═══ SOURCE MATERIAL

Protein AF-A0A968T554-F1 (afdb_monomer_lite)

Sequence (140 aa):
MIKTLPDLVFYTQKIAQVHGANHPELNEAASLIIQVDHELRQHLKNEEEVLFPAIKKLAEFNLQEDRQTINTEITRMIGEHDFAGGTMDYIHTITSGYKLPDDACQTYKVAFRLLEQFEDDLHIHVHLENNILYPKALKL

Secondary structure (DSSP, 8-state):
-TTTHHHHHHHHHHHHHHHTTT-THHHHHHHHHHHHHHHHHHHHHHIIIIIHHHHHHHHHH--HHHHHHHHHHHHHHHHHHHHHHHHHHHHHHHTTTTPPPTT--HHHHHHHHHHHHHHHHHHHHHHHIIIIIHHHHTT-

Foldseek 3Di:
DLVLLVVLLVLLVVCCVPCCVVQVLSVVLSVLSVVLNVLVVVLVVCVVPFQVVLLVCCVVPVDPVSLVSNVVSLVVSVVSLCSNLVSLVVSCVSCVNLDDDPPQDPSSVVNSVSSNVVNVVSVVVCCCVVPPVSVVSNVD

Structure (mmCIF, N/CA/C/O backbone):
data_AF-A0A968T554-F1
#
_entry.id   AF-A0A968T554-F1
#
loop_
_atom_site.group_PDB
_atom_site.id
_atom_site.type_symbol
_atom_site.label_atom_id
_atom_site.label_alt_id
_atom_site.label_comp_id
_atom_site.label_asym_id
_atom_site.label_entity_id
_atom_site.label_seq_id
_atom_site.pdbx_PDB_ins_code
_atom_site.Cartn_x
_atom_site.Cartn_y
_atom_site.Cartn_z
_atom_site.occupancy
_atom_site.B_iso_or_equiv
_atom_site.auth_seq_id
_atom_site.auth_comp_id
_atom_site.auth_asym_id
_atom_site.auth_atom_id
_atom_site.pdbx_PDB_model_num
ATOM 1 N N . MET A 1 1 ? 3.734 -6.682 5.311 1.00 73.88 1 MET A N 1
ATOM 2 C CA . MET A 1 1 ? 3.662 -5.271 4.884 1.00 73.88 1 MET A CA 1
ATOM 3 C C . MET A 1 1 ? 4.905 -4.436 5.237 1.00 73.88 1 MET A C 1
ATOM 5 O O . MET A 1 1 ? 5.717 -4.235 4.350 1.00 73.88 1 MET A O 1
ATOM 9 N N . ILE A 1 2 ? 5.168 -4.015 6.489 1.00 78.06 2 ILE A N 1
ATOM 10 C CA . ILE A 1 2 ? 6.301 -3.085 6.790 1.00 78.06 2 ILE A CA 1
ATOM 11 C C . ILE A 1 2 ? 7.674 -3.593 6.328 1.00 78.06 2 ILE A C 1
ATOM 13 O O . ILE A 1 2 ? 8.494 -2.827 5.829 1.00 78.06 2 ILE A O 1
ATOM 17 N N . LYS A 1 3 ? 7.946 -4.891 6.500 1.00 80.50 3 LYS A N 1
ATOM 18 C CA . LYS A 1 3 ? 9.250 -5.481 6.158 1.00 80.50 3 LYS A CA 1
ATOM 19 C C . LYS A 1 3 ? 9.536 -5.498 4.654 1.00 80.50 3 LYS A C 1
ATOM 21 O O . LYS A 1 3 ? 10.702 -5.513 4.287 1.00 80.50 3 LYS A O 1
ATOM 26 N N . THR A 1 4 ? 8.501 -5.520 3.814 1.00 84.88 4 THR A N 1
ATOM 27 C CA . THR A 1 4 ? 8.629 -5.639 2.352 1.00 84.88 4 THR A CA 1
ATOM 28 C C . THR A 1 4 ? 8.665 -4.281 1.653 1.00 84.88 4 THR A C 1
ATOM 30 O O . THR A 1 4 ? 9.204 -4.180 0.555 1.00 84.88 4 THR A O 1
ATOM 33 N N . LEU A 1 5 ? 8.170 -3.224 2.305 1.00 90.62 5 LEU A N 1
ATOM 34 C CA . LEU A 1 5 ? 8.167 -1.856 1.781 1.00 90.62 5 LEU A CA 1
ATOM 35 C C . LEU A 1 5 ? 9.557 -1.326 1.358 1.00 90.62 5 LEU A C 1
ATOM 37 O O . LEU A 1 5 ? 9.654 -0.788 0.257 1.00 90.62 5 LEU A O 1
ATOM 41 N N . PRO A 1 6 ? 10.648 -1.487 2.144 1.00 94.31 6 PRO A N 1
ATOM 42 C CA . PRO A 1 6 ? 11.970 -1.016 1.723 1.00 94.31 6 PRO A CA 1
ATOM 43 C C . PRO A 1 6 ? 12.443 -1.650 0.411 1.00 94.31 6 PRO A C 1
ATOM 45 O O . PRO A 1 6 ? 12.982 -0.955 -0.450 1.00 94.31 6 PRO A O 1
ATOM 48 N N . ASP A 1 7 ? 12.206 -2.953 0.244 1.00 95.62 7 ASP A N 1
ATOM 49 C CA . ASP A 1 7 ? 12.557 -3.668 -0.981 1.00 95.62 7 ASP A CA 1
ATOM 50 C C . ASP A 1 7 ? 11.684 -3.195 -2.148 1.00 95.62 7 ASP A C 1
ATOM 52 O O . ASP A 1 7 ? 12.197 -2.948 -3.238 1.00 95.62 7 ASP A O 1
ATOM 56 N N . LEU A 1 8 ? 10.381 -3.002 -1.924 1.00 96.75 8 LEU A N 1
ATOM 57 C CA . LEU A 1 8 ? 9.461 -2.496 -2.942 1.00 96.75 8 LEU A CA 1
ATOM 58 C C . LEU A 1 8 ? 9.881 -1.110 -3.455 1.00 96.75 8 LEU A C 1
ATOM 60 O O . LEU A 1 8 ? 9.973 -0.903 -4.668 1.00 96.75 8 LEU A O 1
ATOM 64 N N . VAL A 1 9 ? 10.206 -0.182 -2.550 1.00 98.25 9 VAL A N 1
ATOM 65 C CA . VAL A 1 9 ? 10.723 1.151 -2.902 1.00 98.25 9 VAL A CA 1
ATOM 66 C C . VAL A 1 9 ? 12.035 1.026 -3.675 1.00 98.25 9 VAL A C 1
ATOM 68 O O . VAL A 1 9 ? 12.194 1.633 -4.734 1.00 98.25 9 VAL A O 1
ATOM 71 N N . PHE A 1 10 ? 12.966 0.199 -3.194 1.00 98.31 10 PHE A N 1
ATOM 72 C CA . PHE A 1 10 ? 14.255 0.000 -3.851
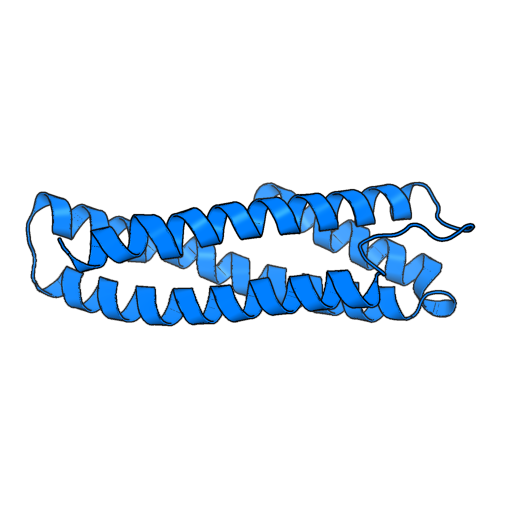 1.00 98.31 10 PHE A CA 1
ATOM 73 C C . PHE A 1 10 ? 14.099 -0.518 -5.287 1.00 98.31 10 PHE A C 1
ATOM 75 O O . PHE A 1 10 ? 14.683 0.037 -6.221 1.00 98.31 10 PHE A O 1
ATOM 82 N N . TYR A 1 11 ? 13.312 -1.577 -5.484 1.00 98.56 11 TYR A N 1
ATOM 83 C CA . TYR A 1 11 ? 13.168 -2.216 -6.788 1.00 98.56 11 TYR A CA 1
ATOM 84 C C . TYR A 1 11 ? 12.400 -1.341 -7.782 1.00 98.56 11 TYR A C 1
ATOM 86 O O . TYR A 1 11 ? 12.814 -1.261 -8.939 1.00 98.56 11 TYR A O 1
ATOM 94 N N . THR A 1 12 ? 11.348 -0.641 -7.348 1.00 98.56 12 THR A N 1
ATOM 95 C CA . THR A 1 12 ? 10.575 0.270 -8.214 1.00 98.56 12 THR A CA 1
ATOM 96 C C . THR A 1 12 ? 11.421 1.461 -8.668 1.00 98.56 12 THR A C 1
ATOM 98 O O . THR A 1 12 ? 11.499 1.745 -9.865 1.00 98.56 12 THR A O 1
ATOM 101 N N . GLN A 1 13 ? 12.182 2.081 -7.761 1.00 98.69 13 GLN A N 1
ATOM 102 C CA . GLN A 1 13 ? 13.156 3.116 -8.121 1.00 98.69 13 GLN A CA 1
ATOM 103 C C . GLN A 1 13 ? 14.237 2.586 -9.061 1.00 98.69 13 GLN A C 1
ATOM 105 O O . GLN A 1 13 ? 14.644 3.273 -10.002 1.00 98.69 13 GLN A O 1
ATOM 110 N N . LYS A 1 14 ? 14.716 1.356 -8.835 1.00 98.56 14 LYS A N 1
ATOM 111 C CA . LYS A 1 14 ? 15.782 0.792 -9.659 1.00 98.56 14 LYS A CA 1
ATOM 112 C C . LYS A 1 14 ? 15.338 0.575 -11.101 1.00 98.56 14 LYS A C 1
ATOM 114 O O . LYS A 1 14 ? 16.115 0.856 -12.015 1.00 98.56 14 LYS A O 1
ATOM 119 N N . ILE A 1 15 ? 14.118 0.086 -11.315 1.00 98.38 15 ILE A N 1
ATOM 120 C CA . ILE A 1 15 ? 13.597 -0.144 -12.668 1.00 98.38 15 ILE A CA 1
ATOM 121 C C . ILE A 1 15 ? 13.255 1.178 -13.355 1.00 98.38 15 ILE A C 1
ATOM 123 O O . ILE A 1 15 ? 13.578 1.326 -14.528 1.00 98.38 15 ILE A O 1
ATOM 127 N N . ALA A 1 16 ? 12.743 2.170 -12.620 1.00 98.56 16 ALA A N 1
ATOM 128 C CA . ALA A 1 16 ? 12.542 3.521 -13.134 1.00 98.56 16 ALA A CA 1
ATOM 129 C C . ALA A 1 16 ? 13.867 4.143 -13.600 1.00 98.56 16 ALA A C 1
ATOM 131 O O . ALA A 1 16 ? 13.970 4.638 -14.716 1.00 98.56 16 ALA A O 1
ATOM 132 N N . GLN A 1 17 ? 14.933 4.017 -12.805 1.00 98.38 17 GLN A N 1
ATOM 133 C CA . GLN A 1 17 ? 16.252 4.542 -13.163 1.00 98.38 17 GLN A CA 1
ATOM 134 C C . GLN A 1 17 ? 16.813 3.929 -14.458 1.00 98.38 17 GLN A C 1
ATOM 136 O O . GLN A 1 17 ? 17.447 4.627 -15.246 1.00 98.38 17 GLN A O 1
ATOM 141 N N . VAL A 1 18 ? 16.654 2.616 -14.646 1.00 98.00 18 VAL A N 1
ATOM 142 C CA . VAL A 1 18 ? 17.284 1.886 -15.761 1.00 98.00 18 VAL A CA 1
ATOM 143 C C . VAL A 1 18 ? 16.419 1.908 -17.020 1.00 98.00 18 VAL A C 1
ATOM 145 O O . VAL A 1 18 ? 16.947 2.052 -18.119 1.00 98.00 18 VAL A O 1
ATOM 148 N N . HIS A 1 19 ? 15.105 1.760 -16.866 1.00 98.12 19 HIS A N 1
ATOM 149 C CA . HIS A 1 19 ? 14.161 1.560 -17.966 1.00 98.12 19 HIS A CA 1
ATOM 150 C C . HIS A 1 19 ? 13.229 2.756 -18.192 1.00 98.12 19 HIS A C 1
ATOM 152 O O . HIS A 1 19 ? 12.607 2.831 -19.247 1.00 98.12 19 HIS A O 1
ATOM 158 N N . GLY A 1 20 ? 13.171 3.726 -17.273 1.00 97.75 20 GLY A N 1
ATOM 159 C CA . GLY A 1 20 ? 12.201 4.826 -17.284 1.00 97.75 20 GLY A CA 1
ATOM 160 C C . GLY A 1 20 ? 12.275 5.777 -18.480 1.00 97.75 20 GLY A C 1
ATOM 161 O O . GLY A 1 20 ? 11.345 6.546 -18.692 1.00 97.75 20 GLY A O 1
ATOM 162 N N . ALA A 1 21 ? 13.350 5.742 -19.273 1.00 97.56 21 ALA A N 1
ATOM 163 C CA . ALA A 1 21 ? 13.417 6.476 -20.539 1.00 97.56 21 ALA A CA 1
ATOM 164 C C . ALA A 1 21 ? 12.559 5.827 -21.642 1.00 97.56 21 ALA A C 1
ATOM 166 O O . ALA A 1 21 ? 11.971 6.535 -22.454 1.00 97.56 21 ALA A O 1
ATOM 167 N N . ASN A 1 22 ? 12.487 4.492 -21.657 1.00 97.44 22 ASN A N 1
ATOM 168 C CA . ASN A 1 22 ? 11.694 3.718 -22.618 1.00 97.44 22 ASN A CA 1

══════
═══ SOURCE MATERIAL

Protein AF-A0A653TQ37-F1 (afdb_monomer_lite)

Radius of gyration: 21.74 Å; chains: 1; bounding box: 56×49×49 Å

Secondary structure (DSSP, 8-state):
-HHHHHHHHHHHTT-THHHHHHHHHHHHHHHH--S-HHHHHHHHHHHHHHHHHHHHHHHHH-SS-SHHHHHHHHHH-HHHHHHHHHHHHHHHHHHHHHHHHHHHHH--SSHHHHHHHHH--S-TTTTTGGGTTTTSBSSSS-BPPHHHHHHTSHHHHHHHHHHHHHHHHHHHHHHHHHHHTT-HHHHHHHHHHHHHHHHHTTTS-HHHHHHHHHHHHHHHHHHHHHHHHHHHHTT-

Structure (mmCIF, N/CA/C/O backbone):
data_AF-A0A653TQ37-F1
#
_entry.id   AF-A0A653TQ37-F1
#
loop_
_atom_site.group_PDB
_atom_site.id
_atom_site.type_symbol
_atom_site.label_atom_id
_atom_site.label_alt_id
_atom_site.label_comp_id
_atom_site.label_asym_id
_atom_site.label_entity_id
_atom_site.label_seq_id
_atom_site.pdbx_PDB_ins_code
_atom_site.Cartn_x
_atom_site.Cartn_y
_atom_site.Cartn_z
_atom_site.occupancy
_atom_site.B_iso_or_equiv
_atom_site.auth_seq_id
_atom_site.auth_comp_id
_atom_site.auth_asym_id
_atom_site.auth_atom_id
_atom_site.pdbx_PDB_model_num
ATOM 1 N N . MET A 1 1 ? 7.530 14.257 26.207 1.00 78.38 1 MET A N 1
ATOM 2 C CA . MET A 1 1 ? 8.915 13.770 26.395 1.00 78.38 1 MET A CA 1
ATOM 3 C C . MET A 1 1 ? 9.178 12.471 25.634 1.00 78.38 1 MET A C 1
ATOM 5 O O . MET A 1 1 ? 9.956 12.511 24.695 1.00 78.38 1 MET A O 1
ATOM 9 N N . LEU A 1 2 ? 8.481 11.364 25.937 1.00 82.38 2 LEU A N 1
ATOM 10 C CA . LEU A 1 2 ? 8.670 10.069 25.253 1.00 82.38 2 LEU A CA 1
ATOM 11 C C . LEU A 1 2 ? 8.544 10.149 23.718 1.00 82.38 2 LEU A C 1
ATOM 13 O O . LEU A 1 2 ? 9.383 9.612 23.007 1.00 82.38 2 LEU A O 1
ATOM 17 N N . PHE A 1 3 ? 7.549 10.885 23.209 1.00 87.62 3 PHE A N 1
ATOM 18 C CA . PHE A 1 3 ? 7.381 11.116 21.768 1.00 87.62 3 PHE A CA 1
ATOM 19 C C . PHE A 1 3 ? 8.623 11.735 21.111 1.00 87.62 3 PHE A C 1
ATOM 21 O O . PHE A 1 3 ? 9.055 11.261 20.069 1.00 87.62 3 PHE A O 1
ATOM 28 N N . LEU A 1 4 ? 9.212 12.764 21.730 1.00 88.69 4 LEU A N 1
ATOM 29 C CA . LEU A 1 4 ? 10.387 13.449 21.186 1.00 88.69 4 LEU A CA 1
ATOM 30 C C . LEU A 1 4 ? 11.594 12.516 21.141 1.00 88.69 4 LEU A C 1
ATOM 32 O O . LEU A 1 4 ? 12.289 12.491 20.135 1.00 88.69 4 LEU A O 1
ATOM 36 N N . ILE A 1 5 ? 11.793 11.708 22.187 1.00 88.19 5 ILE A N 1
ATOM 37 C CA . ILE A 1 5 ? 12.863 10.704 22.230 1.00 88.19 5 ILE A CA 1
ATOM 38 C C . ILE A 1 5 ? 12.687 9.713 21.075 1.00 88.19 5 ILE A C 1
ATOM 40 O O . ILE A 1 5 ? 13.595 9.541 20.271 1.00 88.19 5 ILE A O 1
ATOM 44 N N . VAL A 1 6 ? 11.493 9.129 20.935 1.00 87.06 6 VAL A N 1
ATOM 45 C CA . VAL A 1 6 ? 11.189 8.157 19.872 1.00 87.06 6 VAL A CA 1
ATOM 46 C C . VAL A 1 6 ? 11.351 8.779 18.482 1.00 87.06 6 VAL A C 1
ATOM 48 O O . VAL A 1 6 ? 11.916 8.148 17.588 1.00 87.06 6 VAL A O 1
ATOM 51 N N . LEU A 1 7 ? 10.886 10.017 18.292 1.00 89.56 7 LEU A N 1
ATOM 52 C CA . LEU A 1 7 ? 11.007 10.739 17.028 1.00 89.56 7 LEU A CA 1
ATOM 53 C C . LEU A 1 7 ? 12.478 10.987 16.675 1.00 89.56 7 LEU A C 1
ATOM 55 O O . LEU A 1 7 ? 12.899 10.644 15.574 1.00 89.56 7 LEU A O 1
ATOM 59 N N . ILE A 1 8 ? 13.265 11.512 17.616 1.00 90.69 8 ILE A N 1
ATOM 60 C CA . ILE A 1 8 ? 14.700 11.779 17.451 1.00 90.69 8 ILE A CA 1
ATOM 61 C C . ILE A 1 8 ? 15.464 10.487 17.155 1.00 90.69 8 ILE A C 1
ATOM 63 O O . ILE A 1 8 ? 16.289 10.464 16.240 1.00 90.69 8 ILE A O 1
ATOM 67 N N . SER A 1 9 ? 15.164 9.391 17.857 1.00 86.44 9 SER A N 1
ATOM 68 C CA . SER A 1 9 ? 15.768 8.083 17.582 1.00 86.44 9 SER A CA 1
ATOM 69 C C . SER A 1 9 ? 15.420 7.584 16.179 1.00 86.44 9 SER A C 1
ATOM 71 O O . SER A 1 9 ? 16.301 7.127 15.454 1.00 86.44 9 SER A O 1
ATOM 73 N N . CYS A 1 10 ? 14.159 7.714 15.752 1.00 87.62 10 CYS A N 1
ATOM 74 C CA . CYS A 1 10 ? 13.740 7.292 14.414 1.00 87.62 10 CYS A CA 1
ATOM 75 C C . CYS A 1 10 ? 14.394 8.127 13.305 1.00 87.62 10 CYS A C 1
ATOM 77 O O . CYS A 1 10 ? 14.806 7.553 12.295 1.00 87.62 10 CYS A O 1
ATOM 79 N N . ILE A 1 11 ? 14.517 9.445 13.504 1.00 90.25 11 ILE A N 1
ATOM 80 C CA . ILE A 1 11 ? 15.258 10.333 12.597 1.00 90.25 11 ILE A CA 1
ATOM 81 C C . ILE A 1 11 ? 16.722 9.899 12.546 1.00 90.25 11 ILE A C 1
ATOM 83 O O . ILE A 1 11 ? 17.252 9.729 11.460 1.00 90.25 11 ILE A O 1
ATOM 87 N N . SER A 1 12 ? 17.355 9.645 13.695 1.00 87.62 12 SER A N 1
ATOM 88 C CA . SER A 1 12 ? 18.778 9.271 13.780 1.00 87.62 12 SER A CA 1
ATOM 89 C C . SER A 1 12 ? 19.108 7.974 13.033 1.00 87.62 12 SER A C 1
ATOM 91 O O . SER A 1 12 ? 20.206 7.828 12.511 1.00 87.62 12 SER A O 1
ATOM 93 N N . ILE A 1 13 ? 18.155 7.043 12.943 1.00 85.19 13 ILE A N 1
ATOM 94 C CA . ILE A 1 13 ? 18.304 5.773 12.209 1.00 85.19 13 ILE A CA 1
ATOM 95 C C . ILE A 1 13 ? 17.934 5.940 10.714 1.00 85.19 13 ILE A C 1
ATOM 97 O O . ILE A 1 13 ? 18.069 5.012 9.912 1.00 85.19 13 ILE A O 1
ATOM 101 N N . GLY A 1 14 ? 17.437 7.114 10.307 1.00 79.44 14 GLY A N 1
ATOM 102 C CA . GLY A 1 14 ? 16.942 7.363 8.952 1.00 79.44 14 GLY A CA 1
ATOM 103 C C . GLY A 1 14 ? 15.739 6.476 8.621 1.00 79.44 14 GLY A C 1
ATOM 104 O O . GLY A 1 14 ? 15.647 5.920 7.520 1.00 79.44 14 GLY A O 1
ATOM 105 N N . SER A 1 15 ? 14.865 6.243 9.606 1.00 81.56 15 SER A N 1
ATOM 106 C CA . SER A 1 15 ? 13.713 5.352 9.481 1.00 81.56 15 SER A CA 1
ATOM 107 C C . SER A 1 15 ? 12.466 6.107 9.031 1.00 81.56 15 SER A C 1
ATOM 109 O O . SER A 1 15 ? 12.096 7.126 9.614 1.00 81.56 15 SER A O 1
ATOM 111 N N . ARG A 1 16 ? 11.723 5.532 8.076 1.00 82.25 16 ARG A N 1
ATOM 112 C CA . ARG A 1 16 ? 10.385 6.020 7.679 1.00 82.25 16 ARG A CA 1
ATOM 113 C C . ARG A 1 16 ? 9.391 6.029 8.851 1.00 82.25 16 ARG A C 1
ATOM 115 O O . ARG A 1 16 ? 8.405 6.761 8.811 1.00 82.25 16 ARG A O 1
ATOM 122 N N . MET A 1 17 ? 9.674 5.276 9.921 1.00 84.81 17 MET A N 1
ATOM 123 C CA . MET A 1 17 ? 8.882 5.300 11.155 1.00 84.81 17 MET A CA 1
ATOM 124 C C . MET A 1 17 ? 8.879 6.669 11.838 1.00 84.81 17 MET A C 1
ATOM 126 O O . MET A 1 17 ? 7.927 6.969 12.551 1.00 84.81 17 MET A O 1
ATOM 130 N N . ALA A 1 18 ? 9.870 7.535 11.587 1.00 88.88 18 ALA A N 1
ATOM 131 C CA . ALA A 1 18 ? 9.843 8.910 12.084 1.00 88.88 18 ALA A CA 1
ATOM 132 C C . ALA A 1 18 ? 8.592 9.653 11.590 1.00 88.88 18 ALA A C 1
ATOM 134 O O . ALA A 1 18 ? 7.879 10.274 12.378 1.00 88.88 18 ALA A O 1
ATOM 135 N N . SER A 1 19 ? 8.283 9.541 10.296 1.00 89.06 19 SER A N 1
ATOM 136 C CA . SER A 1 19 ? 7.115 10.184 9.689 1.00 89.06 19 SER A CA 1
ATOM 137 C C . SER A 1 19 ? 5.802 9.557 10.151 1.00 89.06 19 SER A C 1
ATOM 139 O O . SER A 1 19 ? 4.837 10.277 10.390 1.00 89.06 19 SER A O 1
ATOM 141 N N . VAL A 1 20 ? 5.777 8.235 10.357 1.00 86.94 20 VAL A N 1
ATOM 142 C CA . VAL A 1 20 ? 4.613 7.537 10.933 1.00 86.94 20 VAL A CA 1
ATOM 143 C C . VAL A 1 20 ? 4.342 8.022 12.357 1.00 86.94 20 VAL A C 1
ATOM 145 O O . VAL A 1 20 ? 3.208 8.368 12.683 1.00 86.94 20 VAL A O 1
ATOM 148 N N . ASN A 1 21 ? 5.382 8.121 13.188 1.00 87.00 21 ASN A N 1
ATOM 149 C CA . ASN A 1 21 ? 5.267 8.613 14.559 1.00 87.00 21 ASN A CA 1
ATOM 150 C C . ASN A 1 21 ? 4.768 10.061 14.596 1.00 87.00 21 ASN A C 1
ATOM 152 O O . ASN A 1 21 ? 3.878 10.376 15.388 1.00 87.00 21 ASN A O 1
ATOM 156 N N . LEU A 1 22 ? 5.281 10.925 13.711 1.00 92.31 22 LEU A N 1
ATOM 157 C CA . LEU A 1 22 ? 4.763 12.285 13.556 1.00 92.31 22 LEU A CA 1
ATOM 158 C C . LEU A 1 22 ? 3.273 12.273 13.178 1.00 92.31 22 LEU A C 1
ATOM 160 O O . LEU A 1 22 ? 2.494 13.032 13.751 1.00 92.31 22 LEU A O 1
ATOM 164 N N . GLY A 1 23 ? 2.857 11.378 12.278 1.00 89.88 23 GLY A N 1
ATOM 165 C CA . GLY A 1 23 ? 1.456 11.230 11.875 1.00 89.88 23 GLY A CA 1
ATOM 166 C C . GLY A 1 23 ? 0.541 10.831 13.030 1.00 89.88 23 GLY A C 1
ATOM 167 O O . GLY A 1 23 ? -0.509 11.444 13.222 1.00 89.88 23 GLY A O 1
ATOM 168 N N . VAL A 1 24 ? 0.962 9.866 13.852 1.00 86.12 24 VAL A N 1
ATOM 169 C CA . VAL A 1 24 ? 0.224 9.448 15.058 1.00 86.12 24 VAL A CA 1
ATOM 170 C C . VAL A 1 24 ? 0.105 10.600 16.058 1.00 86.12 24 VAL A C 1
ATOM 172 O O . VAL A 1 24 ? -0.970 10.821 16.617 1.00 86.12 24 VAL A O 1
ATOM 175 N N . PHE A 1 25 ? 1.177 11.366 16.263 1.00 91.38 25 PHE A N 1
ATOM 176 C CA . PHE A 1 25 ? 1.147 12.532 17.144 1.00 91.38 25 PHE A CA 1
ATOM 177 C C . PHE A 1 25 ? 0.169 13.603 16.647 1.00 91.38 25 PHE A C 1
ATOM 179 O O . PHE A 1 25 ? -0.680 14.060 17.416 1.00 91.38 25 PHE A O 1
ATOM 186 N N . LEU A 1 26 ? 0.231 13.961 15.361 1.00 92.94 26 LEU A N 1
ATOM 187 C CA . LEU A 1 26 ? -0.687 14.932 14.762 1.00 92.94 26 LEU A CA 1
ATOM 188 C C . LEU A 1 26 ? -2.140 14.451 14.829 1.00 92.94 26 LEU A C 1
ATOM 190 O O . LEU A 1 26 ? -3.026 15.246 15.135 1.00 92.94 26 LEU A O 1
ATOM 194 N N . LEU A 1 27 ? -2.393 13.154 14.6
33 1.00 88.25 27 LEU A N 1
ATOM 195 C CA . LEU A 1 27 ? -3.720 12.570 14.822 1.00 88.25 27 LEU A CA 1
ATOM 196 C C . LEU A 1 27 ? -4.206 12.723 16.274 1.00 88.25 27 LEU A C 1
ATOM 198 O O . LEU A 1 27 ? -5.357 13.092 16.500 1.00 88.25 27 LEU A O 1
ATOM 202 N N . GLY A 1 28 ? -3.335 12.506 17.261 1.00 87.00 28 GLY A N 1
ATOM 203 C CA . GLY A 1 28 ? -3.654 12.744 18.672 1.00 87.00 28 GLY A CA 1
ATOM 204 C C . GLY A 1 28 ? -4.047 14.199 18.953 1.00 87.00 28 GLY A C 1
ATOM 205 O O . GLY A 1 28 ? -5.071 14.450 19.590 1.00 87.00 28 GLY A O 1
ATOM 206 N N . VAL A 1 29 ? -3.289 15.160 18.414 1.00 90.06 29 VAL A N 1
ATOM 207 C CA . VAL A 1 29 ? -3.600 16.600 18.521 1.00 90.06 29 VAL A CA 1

══════

### WHAT YOU SHOULD DO
From the data above, output exactly the lines between the one containing "ATOM 13 O O . LEU" and the one containing "ATOM 69 C C", counting both of them.

### FINISHED TASK
ATOM 13 O O . LEU A 1 2 ? 9.383 9.612 23.007 1.00 82.38 2 LEU A O 1
ATOM 17 N N . PHE A 1 3 ? 7.549 10.885 23.209 1.00 87.62 3 PHE A N 1
ATOM 18 C CA . PHE A 1 3 ? 7.381 11.116 21.768 1.00 87.62 3 PHE A CA 1
ATOM 19 C C . PHE A 1 3 ? 8.623 11.735 21.111 1.00 87.62 3 PHE A C 1
ATOM 21 O O . PHE A 1 3 ? 9.055 11.261 20.069 1.00 87.62 3 PHE A O 1
ATOM 28 N N . LEU A 1 4 ? 9.212 12.764 21.730 1.00 88.69 4 LEU A N 1
ATOM 29 C CA . LEU A 1 4 ? 10.387 13.449 21.186 1.00 88.69 4 LEU A CA 1
ATOM 30 C C . LEU A 1 4 ? 11.594 12.516 21.141 1.00 88.69 4 LEU A C 1
ATOM 32 O O . LEU A 1 4 ? 12.289 12.491 20.135 1.00 88.69 4 LEU A O 1
ATOM 36 N N . ILE A 1 5 ? 11.793 11.708 22.187 1.00 88.19 5 ILE A N 1
ATOM 37 C CA . ILE A 1 5 ? 12.863 10.704 22.230 1.00 88.19 5 ILE A CA 1
ATOM 38 C C . ILE A 1 5 ? 12.687 9.713 21.075 1.00 88.19 5 ILE A C 1
ATOM 40 O O . ILE A 1 5 ? 13.595 9.541 20.271 1.00 88.19 5 ILE A O 1
ATOM 44 N N . VAL A 1 6 ? 11.493 9.129 20.935 1.00 87.06 6 VAL A N 1
ATOM 45 C CA . VAL A 1 6 ? 11.189 8.157 19.872 1.00 87.06 6 VAL A CA 1
ATOM 46 C C . VAL A 1 6 ? 11.351 8.779 18.482 1.00 87.06 6 VAL A C 1
ATOM 48 O O . VAL A 1 6 ? 11.916 8.148 17.588 1.00 87.06 6 VAL A O 1
ATOM 51 N N . LEU A 1 7 ? 10.886 10.017 18.292 1.00 89.56 7 LEU A N 1
ATOM 52 C CA . LEU A 1 7 ? 11.007 10.739 17.028 1.00 89.56 7 LEU A CA 1
ATOM 53 C C . LEU A 1 7 ? 12.478 10.987 16.675 1.00 89.56 7 LEU A C 1
ATOM 55 O O . LEU A 1 7 ? 12.899 10.644 15.574 1.00 89.56 7 LEU A O 1
ATOM 59 N N . ILE A 1 8 ? 13.265 11.512 17.616 1.00 90.69 8 ILE A N 1
ATOM 60 C CA . ILE A 1 8 ? 14.700 11.779 17.451 1.00 90.69 8 ILE A CA 1
ATOM 61 C C . ILE A 1 8 ? 15.464 10.487 17.155 1.00 90.69 8 ILE A C 1
ATOM 63 O O . ILE A 1 8 ? 16.289 10.464 16.240 1.00 90.69 8 ILE A O 1
ATOM 67 N N . SER A 1 9 ? 15.164 9.391 17.857 1.00 86.44 9 SER A N 1
ATOM 68 C CA . SER A 1 9 ? 15.768 8.083 17.582 1.00 86.44 9 SER A CA 1
ATOM 69 C C . SER A 1 9 ? 15.420 7.584 16.179 1.00 86.44 9 SER A C 1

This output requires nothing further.